Audio della riflessione

Occorre spesso un colpo d’ali per alzarsi in volo sulla nostra vita e coglierne le dimensioni infinite che si porta dentro. Siamo troppo appiattiti sulla terra, troppo ingolfati nella materia. Con la scusa che dobbiamo risolvere i nostri problemi, che tutto quello che diciamo deve avere un riscontro concreto ci siamo abituati a calcolare tutto secondo un interesse materiale: quanto costa? a che cosa serve? Che cosa mi viene in tasca? Alla fine che cosa mi porto a casa? Sono le domande più normali con cui affrontiamo la vita. Poi, grazie a Dio ci accorgiamo che ci sono realtà importanti che non stanno in questi angusti schemi: il gioco, la musica, la bellezza, l’amore, lo spirito. La religione deve essere di questo tipo, deve aiutarci a librarci nel cielo della gratuità di Dio.

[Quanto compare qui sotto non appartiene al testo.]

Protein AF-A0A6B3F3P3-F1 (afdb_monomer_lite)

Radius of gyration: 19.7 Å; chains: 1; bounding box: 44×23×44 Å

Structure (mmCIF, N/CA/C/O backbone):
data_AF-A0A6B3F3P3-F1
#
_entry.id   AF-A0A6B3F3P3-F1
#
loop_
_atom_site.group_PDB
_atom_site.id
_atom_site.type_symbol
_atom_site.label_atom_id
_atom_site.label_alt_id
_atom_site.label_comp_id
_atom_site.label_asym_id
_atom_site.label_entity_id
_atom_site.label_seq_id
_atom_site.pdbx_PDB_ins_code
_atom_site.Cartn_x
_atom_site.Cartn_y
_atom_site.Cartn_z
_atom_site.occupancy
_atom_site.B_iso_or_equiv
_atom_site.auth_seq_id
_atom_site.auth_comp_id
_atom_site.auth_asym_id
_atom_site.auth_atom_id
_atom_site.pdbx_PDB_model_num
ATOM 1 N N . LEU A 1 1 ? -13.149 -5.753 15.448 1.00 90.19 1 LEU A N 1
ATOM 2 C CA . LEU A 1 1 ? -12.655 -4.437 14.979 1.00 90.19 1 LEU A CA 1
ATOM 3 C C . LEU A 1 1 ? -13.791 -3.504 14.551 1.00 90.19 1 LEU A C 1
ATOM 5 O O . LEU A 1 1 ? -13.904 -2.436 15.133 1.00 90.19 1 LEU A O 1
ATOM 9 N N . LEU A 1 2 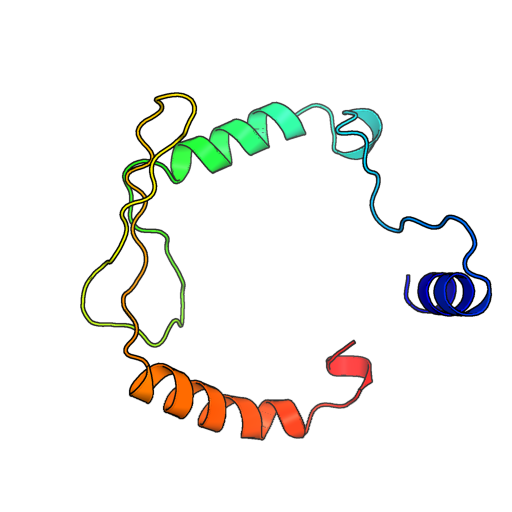? -14.680 -3.911 13.632 1.00 94.25 2 LEU A N 1
ATOM 10 C CA . LEU A 1 2 ? -15.716 -3.032 13.054 1.00 94.25 2 LEU A CA 1
ATOM 11 C C . LEU A 1 2 ? -16.612 -2.292 14.071 1.00 94.25 2 LEU A C 1
ATOM 13 O O . LEU A 1 2 ? -16.831 -1.096 13.925 1.00 94.25 2 LEU A O 1
ATOM 17 N N . ARG A 1 3 ? -17.099 -2.967 15.124 1.00 95.38 3 ARG A N 1
ATOM 18 C CA . ARG A 1 3 ? -17.947 -2.323 16.152 1.00 95.38 3 ARG A CA 1
ATOM 19 C C . ARG A 1 3 ? -17.211 -1.219 16.918 1.00 95.38 3 ARG A C 1
ATOM 21 O O . ARG A 1 3 ? -17.734 -0.120 17.037 1.00 95.38 3 ARG A O 1
ATOM 28 N N . ALA A 1 4 ? -15.990 -1.507 17.373 1.00 94.69 4 ALA A N 1
ATOM 29 C CA . ALA A 1 4 ? -15.160 -0.537 18.087 1.00 94.69 4 ALA A CA 1
ATOM 30 C C . ALA A 1 4 ? -14.804 0.666 17.197 1.00 94.69 4 ALA A C 1
ATOM 32 O O . ALA A 1 4 ? -14.849 1.804 17.653 1.00 94.69 4 ALA A O 1
ATOM 33 N N . ALA A 1 5 ? -14.539 0.430 15.906 1.00 96.38 5 ALA A N 1
ATOM 34 C CA . ALA A 1 5 ? -14.321 1.503 14.940 1.00 96.38 5 ALA A CA 1
ATOM 35 C C . ALA A 1 5 ? -15.572 2.385 14.752 1.00 96.38 5 ALA A C 1
ATOM 37 O O . ALA A 1 5 ? -15.458 3.608 14.729 1.00 96.38 5 ALA A O 1
ATOM 38 N N . ALA A 1 6 ? -16.769 1.792 14.657 1.00 96.56 6 ALA A N 1
ATOM 39 C CA . ALA A 1 6 ? -18.020 2.544 14.529 1.00 96.56 6 ALA A CA 1
ATOM 40 C C . ALA A 1 6 ? -18.298 3.431 15.756 1.00 96.56 6 ALA A C 1
ATOM 42 O O . ALA A 1 6 ? -18.685 4.590 15.611 1.00 96.56 6 ALA A O 1
ATOM 43 N N . GLU A 1 7 ? -18.046 2.913 16.958 1.00 97.56 7 GLU A N 1
ATOM 44 C CA . GLU A 1 7 ? -18.172 3.670 18.205 1.00 97.56 7 GLU A CA 1
ATOM 45 C C . GLU A 1 7 ? -17.151 4.809 18.294 1.00 97.56 7 GLU A C 1
ATOM 47 O O . GLU A 1 7 ? -17.512 5.936 18.636 1.00 97.56 7 GLU A O 1
ATOM 52 N N . ALA A 1 8 ? -15.895 4.561 17.917 1.00 97.50 8 ALA A N 1
ATOM 53 C CA . ALA A 1 8 ? -14.864 5.593 17.870 1.00 97.50 8 ALA A CA 1
ATOM 54 C C . ALA A 1 8 ? -15.211 6.724 16.887 1.00 97.50 8 ALA A C 1
ATOM 56 O O . ALA A 1 8 ? -14.997 7.893 17.195 1.00 97.50 8 ALA A O 1
ATOM 57 N N . ILE A 1 9 ? -15.796 6.408 15.726 1.00 97.56 9 ILE A N 1
ATOM 58 C CA . ILE A 1 9 ? -16.252 7.419 14.758 1.00 97.56 9 ILE A CA 1
ATOM 59 C C . ILE A 1 9 ? -17.398 8.261 15.337 1.00 97.56 9 ILE A C 1
ATOM 61 O O . ILE A 1 9 ? -17.395 9.483 15.177 1.00 97.56 9 ILE A O 1
ATOM 65 N N . ALA A 1 10 ? -18.357 7.624 16.017 1.00 98.12 10 ALA A N 1
ATOM 66 C CA . ALA A 1 10 ? -19.496 8.303 16.631 1.00 98.12 10 ALA A CA 1
ATOM 67 C C . ALA A 1 10 ? -19.088 9.207 17.806 1.00 98.12 10 ALA A C 1
ATOM 69 O O . ALA A 1 10 ? -19.578 10.326 17.930 1.00 98.12 10 ALA A O 1
ATOM 70 N N . THR A 1 11 ? -18.186 8.730 18.661 1.00 97.94 11 THR A N 1
ATOM 71 C CA . THR A 1 11 ? -17.779 9.424 19.895 1.00 97.94 11 THR A CA 1
ATOM 72 C C . THR A 1 11 ? -16.598 10.365 19.696 1.00 97.94 11 THR A C 1
ATOM 74 O O . THR A 1 11 ? -16.401 11.282 20.489 1.00 97.94 11 THR A O 1
ATOM 77 N N . ARG A 1 12 ? -15.805 10.142 18.641 1.00 97.25 12 ARG A N 1
ATOM 78 C CA . ARG A 1 12 ? -14.525 10.813 18.367 1.00 97.25 12 ARG A CA 1
ATOM 79 C C . ARG A 1 12 ? -13.499 10.676 19.499 1.00 97.25 12 ARG A C 1
ATOM 81 O O . ARG A 1 12 ? -12.592 11.500 19.604 1.00 97.25 12 ARG A O 1
ATOM 88 N N . GLY A 1 13 ? -13.635 9.643 20.332 1.00 95.56 13 GLY A N 1
ATOM 89 C CA . GLY A 1 13 ? -12.638 9.283 21.336 1.00 95.56 13 GLY A CA 1
ATOM 90 C C . GLY A 1 13 ? -11.366 8.710 20.707 1.00 95.56 13 GLY A C 1
ATOM 91 O O . GLY A 1 13 ? -11.342 8.339 19.531 1.00 95.56 13 GLY A O 1
ATOM 92 N N . PHE A 1 14 ? -10.297 8.617 21.499 1.00 95.19 14 PHE A N 1
ATOM 93 C CA . PHE A 1 14 ? -9.076 7.957 21.048 1.00 95.19 14 PHE A CA 1
ATOM 94 C C . PHE A 1 14 ? -9.321 6.458 20.840 1.00 95.19 14 PHE A C 1
ATOM 96 O O . PHE A 1 14 ? -9.777 5.755 21.741 1.00 95.19 14 PHE A O 1
ATOM 103 N N . HIS A 1 15 ? -8.983 5.968 19.651 1.00 96.31 15 HIS A N 1
ATOM 104 C CA . HIS A 1 15 ? -9.044 4.559 19.297 1.00 96.31 15 HIS A CA 1
ATOM 105 C C . HIS A 1 15 ? -7.985 4.252 18.238 1.00 96.31 15 HIS A C 1
ATOM 107 O O . HIS A 1 15 ? -7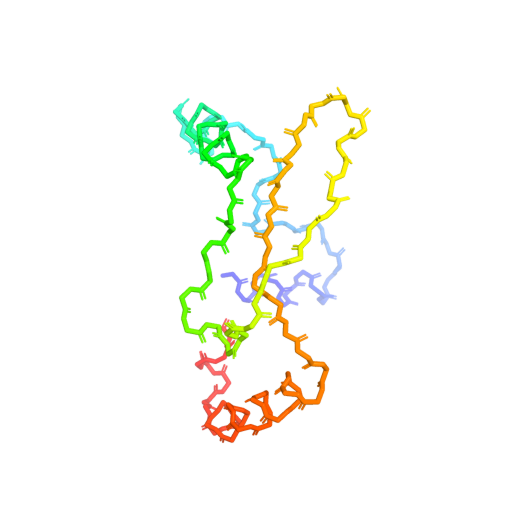.906 4.948 17.227 1.00 96.31 15 HIS A O 1
ATOM 113 N N . SER A 1 16 ? -7.225 3.172 18.434 1.00 95.62 16 SER A N 1
ATOM 114 C CA . SER A 1 16 ? -6.405 2.567 17.386 1.00 95.62 16 SER A CA 1
ATOM 115 C C . SER A 1 16 ? -6.558 1.050 17.421 1.00 95.62 16 SER A C 1
ATOM 117 O O . SER A 1 16 ? -6.344 0.420 18.456 1.00 95.62 16 SER A O 1
ATOM 119 N N . ALA A 1 17 ? -6.933 0.461 16.286 1.00 95.44 17 ALA A N 1
ATOM 120 C CA . ALA A 1 17 ? -7.002 -0.990 16.119 1.00 95.44 17 ALA A CA 1
ATOM 121 C C . ALA A 1 17 ? -5.617 -1.632 15.935 1.00 95.44 17 ALA A C 1
ATOM 123 O O . ALA A 1 17 ? -5.468 -2.834 16.148 1.00 95.44 17 ALA A O 1
ATOM 124 N N . TYR A 1 18 ? -4.623 -0.836 15.531 1.00 95.12 18 TYR A N 1
ATOM 125 C CA . TYR A 1 18 ? -3.287 -1.295 15.173 1.00 95.12 18 TYR A CA 1
ATOM 126 C C . TYR A 1 18 ? -2.257 -0.574 16.054 1.00 95.12 18 TYR A C 1
ATOM 128 O O . TYR A 1 18 ? -2.217 0.660 16.043 1.00 95.12 18 TYR A O 1
ATOM 136 N N . PRO A 1 19 ? -1.449 -1.294 16.850 1.00 93.94 19 PRO A N 1
ATOM 137 C CA . PRO A 1 19 ? -0.485 -0.654 17.738 1.00 93.94 19 PRO A CA 1
ATOM 138 C C . PRO A 1 19 ? 0.573 0.138 16.961 1.00 93.94 19 PRO A C 1
ATOM 140 O O . PRO A 1 19 ? 1.234 -0.391 16.072 1.00 93.94 19 PRO A O 1
ATOM 143 N N . GLU A 1 20 ? 0.761 1.401 17.327 1.00 94.00 20 GLU A N 1
ATOM 144 C CA . GLU A 1 20 ? 1.714 2.304 16.666 1.00 94.00 20 GLU A CA 1
ATOM 145 C C . GLU A 1 20 ? 3.177 2.034 17.048 1.00 94.00 20 GLU A C 1
ATOM 147 O O . GLU A 1 20 ? 4.088 2.298 16.267 1.00 94.00 20 GLU A O 1
ATOM 152 N N . SER A 1 21 ? 3.411 1.499 18.250 1.00 93.00 21 SER A N 1
ATOM 153 C CA . SER A 1 21 ? 4.756 1.205 18.737 1.00 93.00 21 SER A CA 1
ATOM 154 C C . SER A 1 21 ? 5.311 -0.024 18.021 1.00 93.00 21 SER A C 1
ATOM 156 O O . SER A 1 21 ? 4.687 -1.082 18.130 1.00 93.00 21 SER A O 1
ATOM 158 N N . PRO A 1 22 ? 6.501 0.037 17.390 1.00 90.56 22 PRO A N 1
ATOM 159 C CA . PRO A 1 22 ? 7.157 -1.115 16.764 1.00 90.56 22 PRO A CA 1
ATOM 160 C C . PRO A 1 22 ? 7.736 -2.095 17.807 1.00 90.56 22 PRO A C 1
ATOM 162 O O . PRO A 1 22 ? 8.762 -2.733 17.583 1.00 90.56 22 PRO A O 1
ATOM 165 N N . SER A 1 23 ? 7.111 -2.188 18.985 1.00 92.88 23 SER A N 1
ATOM 166 C CA . SER A 1 23 ? 7.563 -3.016 20.092 1.00 92.88 23 SER A CA 1
ATOM 167 C C . SER A 1 23 ? 7.569 -4.488 19.705 1.00 92.88 23 SER A C 1
ATOM 169 O O . SER A 1 23 ? 6.578 -5.033 19.213 1.00 92.88 23 SER A O 1
ATOM 171 N N . LYS A 1 24 ? 8.665 -5.162 20.046 1.00 92.56 24 LYS A N 1
ATOM 172 C CA . LYS A 1 24 ? 8.802 -6.613 19.923 1.00 92.56 24 LYS A CA 1
ATOM 173 C C . LYS A 1 24 ? 7.750 -7.377 20.725 1.00 92.56 24 LYS A C 1
ATOM 175 O O . LYS A 1 24 ? 7.312 -8.439 20.304 1.00 92.56 24 LYS A O 1
ATOM 180 N N . SER A 1 25 ? 7.261 -6.796 21.823 1.00 92.56 25 SER A N 1
ATOM 181 C CA . SER A 1 25 ? 6.148 -7.373 22.587 1.00 92.56 25 SER A CA 1
ATOM 182 C C . SER A 1 25 ? 4.834 -7.443 21.799 1.00 92.56 25 SER A C 1
ATOM 184 O O . SER A 1 25 ? 3.970 -8.243 22.140 1.00 92.56 25 SER A O 1
ATOM 186 N N . VAL A 1 26 ? 4.674 -6.610 20.765 1.00 91.88 26 VAL A N 1
ATOM 187 C CA . VAL A 1 26 ? 3.491 -6.578 19.897 1.00 91.88 26 VAL A CA 1
ATOM 188 C C . VAL A 1 26 ? 3.723 -7.404 18.637 1.00 91.88 26 VAL A C 1
ATOM 190 O O . VAL A 1 26 ? 2.875 -8.207 18.259 1.00 91.88 26 VAL A O 1
ATOM 193 N N . TYR A 1 27 ? 4.859 -7.182 17.977 1.00 93.50 27 TYR A N 1
ATOM 194 C CA . TYR A 1 27 ? 5.125 -7.718 16.642 1.00 93.50 27 TYR A CA 1
ATOM 195 C C . TYR A 1 27 ? 5.957 -9.009 16.647 1.00 93.50 27 TYR A C 1
ATOM 197 O O . TYR A 1 27 ? 6.057 -9.669 15.617 1.00 93.50 27 TYR A O 1
ATOM 205 N N . GLY A 1 28 ? 6.508 -9.402 17.796 1.00 94.81 28 GLY A N 1
ATOM 206 C CA . GLY A 1 28 ? 7.416 -10.536 17.952 1.00 94.81 28 GLY A CA 1
ATOM 207 C C . GLY A 1 28 ? 8.888 -10.119 17.927 1.00 94.81 28 GLY A C 1
ATOM 208 O O . GLY A 1 28 ? 9.266 -9.110 17.329 1.00 94.81 28 GLY A O 1
ATOM 209 N N . GLU A 1 29 ? 9.734 -10.919 18.576 1.00 95.69 29 GLU A N 1
ATOM 210 C CA . GL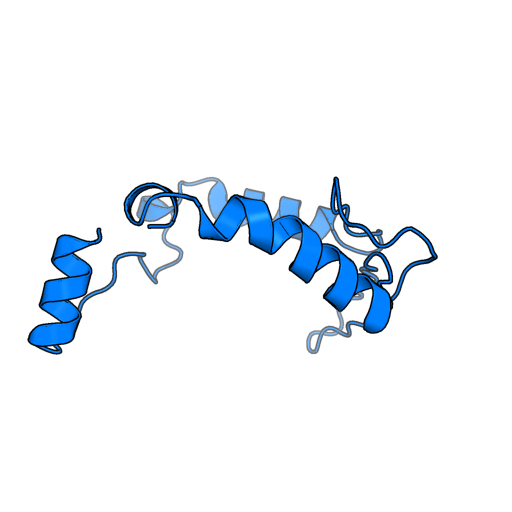U A 1 29 ? 11.154 -10.594 18.771 1.00 95.69 29 GLU A CA 1
ATOM 211 C C . GLU A 1 29 ? 11.944 -10.459 17.463 1.00 95.69 29 GLU A C 1
ATOM 213 O O . GLU A 1 29 ? 12.826 -9.603 17.353 1.00 95.69 29 GLU A O 1
ATOM 218 N N . GLU A 1 30 ? 11.590 -11.269 16.466 1.00 95.94 30 GLU A N 1
ATOM 219 C CA . GLU A 1 30 ? 12.276 -11.360 15.174 1.00 95.94 30 GLU A CA 1
ATOM 220 C C . GLU A 1 30 ? 11.707 -10.406 14.111 1.00 95.94 30 GLU A C 1
ATOM 222 O O . GLU A 1 30 ? 12.275 -10.284 13.023 1.00 95.94 30 GLU A O 1
ATOM 227 N N . ALA A 1 31 ? 10.591 -9.721 14.391 1.00 95.12 31 ALA A N 1
ATOM 228 C CA . ALA A 1 31 ? 9.887 -8.911 13.398 1.00 95.12 31 ALA A CA 1
ATOM 229 C C . ALA A 1 31 ? 10.719 -7.762 12.803 1.00 95.12 31 ALA A C 1
ATOM 231 O O . ALA A 1 31 ? 10.653 -7.584 11.584 1.00 95.12 31 ALA A O 1
ATOM 232 N N . PRO A 1 32 ? 11.535 -7.012 13.577 1.00 95.25 32 PRO A N 1
ATOM 233 C CA . PRO A 1 32 ? 12.378 -5.963 13.005 1.00 95.25 32 PRO A CA 1
ATOM 234 C C . PRO A 1 32 ? 13.357 -6.505 11.957 1.00 95.25 32 PRO A C 1
ATOM 236 O O . PRO A 1 32 ? 13.444 -5.980 10.847 1.00 95.25 32 PRO A O 1
ATOM 239 N N . GLU A 1 33 ? 14.043 -7.604 12.274 1.00 97.00 33 GLU A N 1
ATOM 240 C CA . GLU A 1 33 ? 15.024 -8.204 11.369 1.00 97.00 33 GLU A CA 1
ATOM 241 C C . GLU A 1 33 ? 14.352 -8.875 10.167 1.00 97.00 33 GLU A C 1
ATOM 243 O O . GLU A 1 33 ? 14.845 -8.786 9.043 1.00 97.00 33 GLU A O 1
ATOM 248 N N . ALA A 1 34 ? 13.210 -9.539 10.375 1.00 97.38 34 ALA A N 1
ATOM 249 C CA . ALA A 1 34 ? 12.431 -10.127 9.291 1.00 97.38 34 ALA A CA 1
ATOM 250 C C . ALA A 1 34 ? 11.921 -9.056 8.315 1.00 97.38 34 ALA A C 1
ATOM 252 O O . ALA A 1 34 ? 12.005 -9.253 7.101 1.00 97.38 34 ALA A O 1
ATOM 253 N N . GLY A 1 35 ? 11.455 -7.914 8.830 1.00 97.31 35 GLY A N 1
ATOM 254 C CA . GLY A 1 35 ? 11.034 -6.767 8.027 1.00 97.31 35 GLY A CA 1
ATOM 255 C C . GLY A 1 35 ? 12.183 -6.181 7.211 1.00 97.31 35 GLY A C 1
ATOM 256 O O . GLY A 1 35 ? 12.032 -5.956 6.010 1.00 97.31 35 GLY A O 1
ATOM 257 N N . GLU A 1 36 ? 13.359 -6.015 7.821 1.00 97.75 36 GLU A N 1
ATOM 258 C CA . GLU A 1 36 ? 14.553 -5.560 7.106 1.00 97.75 36 GLU A CA 1
ATOM 259 C C . GLU A 1 36 ? 14.966 -6.542 6.002 1.00 97.75 36 GLU A C 1
ATOM 261 O O . GLU A 1 36 ? 15.226 -6.124 4.873 1.00 97.75 36 GLU A O 1
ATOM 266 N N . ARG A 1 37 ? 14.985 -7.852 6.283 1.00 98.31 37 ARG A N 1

Chi viene dalla terra, appartiene alla terra e parla della terra, dice il vangelo; invece noi sappiamo che veniamo dal cielo, che il nostro futuro, il nostro passato, la nostra prospettiva è più grande. Si usano termini come terra e cielo non per disprezzare il creato in cui viviamo e nemmeno per illudere di un posto diverso, astratto in cui dobbiamo vivere, ma per dare alla nostra vita una dimensione più completa, più vera. Se c’è un difetto nel nostro tempo è proprio quello di aver appiattito tutto sulla percezione dei nostri sensi; quello che non vediamo e non tocchiamo non fa più parte del nostro orizzonte. Invece Gesù è venuto a presentarci un mondo altro, una vita futura, un Padre nostro che sta nei cieli. Curiamo il corpo, ma sappiamo bene che è la faccia di un’anima che non muore mai, che non si può costringere sulla nostra terra.               Tanta nostra infelicità è dovuta all’appiattimento, alla prigione che ci siamo costruiti. Ci siamo collocati in un bicchiere d’acqua e continuiamo a sbattere contro le pareti, mentre il nostro vero habitat è il vasto mare della vita che viene dall’alto, dal misterioso mondo di Dio. C’è un vento dello Spirito che soffia su di noi e dà vita vera. La creazione lo ha atteso, Gesù lo ha inviato. Abbiamo bisogno di un’anima per tutte le cose. Quest’anima viene dall’alto. La risurrezione ha aperto i nostri confini, ha offerto gli orizzonti infiniti di quel Dio che anche in questo non ci abbandona mai.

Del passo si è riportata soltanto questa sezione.